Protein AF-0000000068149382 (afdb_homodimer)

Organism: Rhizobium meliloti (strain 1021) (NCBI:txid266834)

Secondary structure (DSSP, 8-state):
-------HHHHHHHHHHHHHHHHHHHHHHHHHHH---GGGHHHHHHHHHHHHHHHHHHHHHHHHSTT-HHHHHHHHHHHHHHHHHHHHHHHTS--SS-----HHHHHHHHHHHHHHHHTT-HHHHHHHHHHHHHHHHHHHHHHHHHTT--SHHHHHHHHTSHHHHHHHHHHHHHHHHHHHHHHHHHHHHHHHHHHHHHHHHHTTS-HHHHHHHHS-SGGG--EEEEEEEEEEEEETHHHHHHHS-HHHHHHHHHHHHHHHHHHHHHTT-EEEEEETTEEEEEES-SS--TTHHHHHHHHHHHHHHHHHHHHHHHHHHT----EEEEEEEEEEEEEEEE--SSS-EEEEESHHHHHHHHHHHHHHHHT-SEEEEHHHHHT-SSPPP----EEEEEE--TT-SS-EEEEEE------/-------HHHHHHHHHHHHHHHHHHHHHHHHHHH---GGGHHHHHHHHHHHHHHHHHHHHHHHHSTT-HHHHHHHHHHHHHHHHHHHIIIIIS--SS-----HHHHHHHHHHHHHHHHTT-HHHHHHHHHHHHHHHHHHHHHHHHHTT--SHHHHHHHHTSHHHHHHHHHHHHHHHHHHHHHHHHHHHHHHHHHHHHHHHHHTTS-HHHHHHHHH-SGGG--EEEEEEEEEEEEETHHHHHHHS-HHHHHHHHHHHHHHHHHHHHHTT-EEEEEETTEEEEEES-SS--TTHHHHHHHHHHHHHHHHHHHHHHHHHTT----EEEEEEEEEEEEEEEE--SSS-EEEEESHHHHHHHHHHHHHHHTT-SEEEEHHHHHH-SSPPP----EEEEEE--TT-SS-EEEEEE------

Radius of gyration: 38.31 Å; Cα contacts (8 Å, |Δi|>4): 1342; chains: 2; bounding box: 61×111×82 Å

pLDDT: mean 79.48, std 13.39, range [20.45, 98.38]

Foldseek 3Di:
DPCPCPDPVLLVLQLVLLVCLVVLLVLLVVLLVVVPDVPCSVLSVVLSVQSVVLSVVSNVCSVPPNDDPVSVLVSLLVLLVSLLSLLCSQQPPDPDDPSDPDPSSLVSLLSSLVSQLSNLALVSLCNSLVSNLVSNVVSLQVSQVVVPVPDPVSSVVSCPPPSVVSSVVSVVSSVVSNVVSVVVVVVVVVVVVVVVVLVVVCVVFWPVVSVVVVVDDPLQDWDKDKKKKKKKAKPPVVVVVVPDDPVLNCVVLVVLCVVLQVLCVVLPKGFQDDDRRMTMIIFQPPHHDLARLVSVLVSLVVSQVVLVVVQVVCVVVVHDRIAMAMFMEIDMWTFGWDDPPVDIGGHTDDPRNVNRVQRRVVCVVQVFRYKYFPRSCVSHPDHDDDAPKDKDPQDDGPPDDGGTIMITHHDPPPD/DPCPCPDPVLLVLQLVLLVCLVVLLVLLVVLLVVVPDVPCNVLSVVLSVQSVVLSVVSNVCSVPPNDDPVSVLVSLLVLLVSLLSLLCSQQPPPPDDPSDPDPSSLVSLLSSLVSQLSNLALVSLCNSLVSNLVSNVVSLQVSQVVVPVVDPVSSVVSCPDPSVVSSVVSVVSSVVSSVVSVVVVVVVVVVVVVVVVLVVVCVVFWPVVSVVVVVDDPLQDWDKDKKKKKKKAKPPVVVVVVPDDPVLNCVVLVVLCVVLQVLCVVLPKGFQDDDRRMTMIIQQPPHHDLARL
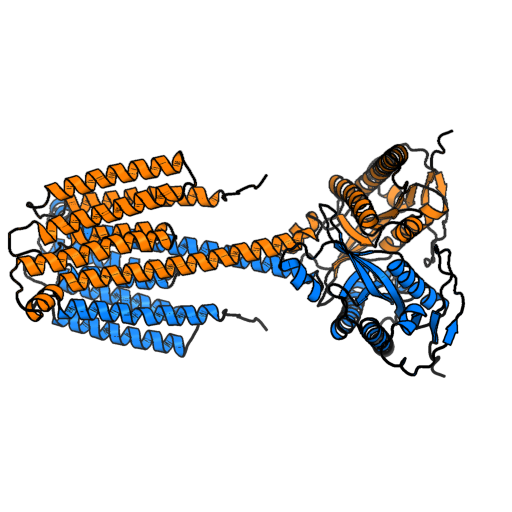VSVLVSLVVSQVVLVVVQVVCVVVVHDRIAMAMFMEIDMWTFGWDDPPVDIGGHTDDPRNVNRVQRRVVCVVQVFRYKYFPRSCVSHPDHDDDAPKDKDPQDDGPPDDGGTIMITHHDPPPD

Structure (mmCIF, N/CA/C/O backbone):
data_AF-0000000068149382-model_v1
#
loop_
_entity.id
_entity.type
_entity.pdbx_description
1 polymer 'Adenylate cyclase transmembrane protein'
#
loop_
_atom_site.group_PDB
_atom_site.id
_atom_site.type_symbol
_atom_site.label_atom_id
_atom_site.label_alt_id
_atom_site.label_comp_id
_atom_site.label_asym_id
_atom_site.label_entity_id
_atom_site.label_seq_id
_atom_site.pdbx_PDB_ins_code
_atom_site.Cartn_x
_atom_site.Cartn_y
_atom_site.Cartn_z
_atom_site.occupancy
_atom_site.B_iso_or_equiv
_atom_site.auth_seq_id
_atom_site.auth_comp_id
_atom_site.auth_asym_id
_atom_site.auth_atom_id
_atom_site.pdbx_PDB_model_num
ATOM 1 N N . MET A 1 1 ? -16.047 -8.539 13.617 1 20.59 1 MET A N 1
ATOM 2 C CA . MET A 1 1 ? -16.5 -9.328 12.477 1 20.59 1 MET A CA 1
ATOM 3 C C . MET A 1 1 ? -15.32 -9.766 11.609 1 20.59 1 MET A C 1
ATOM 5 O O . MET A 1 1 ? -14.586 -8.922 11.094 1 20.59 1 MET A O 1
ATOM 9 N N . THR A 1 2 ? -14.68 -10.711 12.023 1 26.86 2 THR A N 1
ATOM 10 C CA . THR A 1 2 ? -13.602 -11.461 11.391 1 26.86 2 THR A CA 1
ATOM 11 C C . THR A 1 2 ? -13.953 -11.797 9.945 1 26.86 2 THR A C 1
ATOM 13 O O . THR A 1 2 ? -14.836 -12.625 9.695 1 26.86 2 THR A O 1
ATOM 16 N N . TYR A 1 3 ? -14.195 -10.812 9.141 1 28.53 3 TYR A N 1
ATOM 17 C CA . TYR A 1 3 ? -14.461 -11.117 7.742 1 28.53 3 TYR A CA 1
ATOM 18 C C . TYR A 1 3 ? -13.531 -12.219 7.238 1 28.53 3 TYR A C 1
◆ ◆ ◆
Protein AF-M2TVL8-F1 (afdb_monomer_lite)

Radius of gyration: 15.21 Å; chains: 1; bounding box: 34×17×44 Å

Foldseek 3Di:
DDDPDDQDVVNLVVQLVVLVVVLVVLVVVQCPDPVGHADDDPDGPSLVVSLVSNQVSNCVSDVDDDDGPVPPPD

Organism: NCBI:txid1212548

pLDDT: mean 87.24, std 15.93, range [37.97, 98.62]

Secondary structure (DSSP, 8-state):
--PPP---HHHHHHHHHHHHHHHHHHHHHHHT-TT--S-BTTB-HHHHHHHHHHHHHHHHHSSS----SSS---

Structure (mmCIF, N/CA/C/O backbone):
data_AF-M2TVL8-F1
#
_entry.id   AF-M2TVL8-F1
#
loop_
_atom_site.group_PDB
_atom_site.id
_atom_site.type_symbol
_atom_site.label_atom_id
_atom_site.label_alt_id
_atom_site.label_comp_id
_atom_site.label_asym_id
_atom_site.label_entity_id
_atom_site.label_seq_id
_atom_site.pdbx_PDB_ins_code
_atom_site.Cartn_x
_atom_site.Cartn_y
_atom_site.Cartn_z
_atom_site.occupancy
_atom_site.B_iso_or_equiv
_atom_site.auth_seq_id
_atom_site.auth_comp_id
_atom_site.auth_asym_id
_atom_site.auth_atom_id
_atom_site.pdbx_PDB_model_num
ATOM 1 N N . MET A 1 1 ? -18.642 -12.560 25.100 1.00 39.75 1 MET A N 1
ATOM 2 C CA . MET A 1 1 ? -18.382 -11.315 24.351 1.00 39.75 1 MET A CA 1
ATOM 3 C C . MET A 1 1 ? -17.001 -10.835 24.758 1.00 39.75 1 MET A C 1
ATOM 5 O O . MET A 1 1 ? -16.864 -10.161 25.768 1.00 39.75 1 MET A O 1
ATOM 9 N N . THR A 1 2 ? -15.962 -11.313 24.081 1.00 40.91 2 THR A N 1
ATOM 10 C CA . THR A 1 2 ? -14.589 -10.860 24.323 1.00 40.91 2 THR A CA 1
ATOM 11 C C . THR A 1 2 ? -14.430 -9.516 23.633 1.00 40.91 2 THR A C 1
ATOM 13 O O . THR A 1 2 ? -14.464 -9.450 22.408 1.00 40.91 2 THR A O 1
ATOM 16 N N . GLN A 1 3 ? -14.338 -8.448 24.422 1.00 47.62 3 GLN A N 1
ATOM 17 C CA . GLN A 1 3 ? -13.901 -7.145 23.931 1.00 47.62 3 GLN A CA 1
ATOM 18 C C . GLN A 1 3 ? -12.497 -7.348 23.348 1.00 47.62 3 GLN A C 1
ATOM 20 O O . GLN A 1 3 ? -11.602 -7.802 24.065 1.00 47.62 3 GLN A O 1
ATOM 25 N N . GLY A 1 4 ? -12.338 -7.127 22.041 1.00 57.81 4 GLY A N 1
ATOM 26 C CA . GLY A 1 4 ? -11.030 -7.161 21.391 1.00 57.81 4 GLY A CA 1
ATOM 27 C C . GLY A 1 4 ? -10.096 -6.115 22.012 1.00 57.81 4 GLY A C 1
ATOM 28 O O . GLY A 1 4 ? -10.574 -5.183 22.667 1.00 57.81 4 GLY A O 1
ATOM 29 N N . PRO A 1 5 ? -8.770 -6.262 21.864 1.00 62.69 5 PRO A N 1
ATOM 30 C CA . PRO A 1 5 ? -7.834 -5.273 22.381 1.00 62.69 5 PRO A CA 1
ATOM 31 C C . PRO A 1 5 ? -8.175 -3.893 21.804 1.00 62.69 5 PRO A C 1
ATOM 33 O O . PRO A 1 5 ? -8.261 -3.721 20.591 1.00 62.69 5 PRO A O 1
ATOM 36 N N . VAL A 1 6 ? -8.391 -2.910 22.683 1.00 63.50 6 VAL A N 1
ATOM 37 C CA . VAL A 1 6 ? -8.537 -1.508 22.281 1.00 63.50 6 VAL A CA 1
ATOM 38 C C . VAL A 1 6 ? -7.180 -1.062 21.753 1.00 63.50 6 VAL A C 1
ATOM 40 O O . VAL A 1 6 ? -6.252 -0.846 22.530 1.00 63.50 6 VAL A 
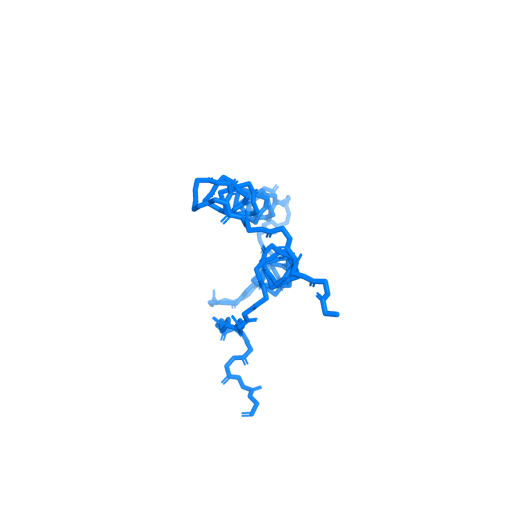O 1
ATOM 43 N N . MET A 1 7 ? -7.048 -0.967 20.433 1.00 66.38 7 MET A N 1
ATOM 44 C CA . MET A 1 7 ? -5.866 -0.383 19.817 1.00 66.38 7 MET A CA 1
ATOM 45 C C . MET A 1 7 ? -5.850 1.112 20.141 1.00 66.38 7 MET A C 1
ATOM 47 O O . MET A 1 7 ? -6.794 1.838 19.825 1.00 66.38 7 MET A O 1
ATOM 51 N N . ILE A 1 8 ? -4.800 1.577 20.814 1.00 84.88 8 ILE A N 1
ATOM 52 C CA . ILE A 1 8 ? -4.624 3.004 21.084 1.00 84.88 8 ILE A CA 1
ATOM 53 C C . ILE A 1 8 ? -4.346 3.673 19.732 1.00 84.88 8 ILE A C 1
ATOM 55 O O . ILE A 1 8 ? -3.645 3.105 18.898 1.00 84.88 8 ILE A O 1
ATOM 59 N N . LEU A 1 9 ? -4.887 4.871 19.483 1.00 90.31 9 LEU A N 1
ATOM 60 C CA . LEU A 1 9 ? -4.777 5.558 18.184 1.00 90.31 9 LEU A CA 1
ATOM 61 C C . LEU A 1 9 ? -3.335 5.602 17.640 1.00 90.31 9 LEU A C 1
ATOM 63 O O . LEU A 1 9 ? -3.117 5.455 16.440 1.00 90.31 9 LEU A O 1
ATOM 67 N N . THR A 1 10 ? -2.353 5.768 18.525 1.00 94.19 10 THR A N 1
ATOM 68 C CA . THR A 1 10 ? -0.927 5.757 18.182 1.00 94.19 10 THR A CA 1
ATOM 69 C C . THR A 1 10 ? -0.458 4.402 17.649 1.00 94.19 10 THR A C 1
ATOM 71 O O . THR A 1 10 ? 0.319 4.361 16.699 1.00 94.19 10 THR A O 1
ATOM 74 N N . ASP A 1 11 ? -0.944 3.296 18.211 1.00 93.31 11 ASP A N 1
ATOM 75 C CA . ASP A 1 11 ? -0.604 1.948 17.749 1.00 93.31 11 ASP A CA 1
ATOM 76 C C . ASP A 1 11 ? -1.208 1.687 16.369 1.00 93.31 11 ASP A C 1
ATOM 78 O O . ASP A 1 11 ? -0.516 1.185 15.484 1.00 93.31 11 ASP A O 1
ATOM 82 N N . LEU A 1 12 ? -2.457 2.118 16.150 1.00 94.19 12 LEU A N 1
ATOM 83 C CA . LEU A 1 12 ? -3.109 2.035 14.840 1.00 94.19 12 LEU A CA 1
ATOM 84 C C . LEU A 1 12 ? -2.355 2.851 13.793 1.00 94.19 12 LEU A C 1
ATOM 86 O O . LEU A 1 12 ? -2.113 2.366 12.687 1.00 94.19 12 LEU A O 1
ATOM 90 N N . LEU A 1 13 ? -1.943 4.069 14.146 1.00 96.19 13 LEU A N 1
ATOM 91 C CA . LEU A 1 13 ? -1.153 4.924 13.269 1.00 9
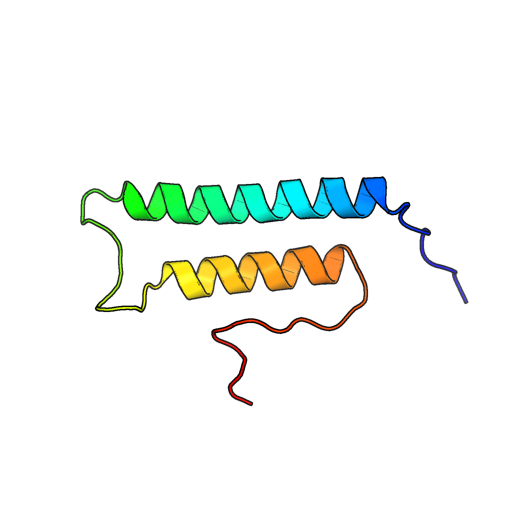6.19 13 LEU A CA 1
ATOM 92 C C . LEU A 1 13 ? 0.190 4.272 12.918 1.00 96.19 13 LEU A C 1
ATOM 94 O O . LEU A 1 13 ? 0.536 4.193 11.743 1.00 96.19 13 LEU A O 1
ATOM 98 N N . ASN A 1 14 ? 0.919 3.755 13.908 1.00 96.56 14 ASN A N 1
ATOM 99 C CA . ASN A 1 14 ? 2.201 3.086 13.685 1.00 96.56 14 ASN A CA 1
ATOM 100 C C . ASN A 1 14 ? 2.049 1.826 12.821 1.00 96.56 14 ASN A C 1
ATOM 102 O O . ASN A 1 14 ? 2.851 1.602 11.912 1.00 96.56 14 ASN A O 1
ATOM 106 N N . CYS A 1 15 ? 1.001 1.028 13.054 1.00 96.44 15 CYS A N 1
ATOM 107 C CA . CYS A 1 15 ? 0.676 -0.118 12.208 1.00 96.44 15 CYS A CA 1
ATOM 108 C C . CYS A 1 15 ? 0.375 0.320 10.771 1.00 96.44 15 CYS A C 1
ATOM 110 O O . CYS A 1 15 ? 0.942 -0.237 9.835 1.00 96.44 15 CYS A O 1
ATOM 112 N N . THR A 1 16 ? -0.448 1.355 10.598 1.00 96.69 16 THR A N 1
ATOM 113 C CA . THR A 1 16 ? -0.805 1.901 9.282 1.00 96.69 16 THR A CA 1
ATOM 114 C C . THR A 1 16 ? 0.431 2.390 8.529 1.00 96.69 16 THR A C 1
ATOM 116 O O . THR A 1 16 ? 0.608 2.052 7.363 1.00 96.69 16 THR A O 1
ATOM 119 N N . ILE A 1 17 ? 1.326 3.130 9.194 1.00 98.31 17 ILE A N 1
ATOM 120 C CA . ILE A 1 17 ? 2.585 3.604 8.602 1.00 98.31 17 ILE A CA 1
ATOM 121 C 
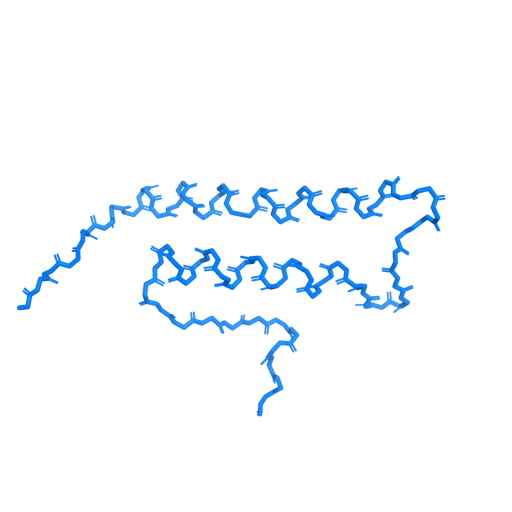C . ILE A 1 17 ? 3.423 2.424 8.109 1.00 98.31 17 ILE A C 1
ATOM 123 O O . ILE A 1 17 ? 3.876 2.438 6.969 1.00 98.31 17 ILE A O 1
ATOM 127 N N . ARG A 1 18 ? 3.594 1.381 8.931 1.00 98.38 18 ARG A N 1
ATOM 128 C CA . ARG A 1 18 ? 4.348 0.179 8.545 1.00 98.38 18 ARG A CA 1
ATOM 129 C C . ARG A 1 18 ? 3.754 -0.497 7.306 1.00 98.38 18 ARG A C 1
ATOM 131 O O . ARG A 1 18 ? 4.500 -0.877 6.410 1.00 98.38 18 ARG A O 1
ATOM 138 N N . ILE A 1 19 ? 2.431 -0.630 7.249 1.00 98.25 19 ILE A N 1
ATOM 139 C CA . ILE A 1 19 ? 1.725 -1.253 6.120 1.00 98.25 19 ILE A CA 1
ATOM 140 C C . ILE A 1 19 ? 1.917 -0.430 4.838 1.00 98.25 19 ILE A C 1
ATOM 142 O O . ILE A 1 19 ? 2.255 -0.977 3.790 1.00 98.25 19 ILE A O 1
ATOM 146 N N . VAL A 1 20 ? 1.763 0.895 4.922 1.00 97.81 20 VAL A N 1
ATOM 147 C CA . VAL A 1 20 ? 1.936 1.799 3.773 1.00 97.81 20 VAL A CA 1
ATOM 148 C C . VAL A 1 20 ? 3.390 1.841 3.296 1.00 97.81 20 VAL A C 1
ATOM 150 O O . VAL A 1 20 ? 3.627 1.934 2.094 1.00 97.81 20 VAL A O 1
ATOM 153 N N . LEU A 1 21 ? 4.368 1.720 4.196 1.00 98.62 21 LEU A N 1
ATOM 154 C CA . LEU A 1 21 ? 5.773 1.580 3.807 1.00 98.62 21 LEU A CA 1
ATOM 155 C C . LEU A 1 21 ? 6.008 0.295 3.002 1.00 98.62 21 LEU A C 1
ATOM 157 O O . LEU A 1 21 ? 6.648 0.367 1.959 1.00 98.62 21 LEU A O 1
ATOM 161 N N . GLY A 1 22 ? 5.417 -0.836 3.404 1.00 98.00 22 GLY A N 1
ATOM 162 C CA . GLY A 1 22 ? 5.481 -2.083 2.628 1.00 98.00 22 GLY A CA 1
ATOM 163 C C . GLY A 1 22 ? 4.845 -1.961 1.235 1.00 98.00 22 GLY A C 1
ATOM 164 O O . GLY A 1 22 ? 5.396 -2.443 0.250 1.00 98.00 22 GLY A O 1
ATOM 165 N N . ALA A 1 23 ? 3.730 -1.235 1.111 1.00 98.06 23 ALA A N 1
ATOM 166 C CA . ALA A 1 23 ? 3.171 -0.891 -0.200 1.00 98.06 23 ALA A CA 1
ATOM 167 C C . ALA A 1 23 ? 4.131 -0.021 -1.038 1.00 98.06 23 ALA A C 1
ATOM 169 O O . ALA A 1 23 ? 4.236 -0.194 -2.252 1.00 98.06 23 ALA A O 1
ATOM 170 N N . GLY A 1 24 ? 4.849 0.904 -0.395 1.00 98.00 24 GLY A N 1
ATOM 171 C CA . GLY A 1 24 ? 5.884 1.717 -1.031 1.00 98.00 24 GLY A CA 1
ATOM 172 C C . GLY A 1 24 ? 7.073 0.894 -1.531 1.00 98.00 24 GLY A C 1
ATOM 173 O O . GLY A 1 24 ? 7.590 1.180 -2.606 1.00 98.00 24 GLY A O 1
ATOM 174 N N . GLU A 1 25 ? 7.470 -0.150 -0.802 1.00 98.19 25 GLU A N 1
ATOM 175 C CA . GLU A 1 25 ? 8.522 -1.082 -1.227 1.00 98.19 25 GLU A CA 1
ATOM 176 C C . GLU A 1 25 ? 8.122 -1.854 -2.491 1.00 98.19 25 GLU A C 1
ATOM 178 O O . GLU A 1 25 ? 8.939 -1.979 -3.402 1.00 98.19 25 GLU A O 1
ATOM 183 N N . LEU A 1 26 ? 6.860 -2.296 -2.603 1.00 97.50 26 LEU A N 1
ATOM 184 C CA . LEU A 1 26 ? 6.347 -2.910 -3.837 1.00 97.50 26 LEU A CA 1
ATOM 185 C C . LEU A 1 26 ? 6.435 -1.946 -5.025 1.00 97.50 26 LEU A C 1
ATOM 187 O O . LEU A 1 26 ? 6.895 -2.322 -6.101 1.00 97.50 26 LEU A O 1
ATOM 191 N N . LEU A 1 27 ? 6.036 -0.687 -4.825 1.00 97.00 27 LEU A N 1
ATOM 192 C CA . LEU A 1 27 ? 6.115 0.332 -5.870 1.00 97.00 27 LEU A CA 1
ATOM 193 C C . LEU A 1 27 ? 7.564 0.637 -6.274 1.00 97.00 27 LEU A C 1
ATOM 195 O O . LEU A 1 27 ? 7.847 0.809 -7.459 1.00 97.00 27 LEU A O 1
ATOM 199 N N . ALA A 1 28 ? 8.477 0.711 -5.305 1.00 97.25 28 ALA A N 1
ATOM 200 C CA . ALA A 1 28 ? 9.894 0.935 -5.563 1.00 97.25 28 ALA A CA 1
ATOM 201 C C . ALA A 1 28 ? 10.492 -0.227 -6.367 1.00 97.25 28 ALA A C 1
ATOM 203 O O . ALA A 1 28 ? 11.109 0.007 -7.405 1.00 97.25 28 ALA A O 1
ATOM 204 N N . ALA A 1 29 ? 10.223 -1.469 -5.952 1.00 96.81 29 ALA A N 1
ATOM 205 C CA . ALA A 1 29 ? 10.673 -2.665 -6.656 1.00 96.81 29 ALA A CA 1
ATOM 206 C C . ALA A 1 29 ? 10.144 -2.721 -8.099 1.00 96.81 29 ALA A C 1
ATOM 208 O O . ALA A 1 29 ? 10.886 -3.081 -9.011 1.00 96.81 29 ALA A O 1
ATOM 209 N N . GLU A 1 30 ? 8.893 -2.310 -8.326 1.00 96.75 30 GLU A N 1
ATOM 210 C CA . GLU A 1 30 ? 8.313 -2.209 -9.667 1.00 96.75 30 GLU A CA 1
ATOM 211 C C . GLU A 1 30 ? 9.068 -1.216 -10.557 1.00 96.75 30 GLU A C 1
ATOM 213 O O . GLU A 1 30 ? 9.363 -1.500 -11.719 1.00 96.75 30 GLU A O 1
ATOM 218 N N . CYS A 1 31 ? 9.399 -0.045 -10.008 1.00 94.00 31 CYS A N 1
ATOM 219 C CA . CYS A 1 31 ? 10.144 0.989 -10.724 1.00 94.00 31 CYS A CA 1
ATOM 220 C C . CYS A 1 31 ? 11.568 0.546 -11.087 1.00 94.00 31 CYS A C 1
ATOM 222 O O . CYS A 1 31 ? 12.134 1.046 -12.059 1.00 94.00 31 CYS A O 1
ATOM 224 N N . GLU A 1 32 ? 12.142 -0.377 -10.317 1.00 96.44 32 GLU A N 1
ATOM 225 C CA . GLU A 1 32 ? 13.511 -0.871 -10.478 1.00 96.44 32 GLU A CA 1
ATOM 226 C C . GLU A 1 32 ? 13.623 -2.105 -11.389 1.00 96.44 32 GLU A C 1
◆ ◆ ◆
Copy out only the lines of the records above from the one with "ATOM 171 C CA" through the one with "ATOM 183 N N", exactly as they stand, both included.

ATOM 171 C CA . GLY A 1 24 ? 5.884 1.717 -1.031 1.00 98.00 24 GLY A CA 1
ATOM 172 C C . GLY A 1 24 ? 7.073 0.894 -1.531 1.00 98.00 24 GLY A C 1
ATOM 173 O O . GLY A 1 24 ? 7.590 1.180 -2.606 1.00 98.00 24 GLY A O 1
ATOM 174 N N . GLU A 1 25 ? 7.470 -0.150 -0.802 1.00 98.19 25 GLU A N 1
ATOM 175 C CA . GLU A 1 25 ? 8.522 -1.082 -1.227 1.00 98.19 25 GLU A CA 1
ATOM 176 C C . GLU A 1 25 ? 8.122 -1.854 -2.491 1.00 98.19 25 GLU A C 1
ATOM 178 O O . GLU A 1 25 ? 8.939 -1.979 -3.402 1.00 98.19 25 GLU A O 1
ATOM 183 N N . LEU A 1 26 ? 6.860 -2.296 -2.603 1.00 97.50 26 LEU A N 1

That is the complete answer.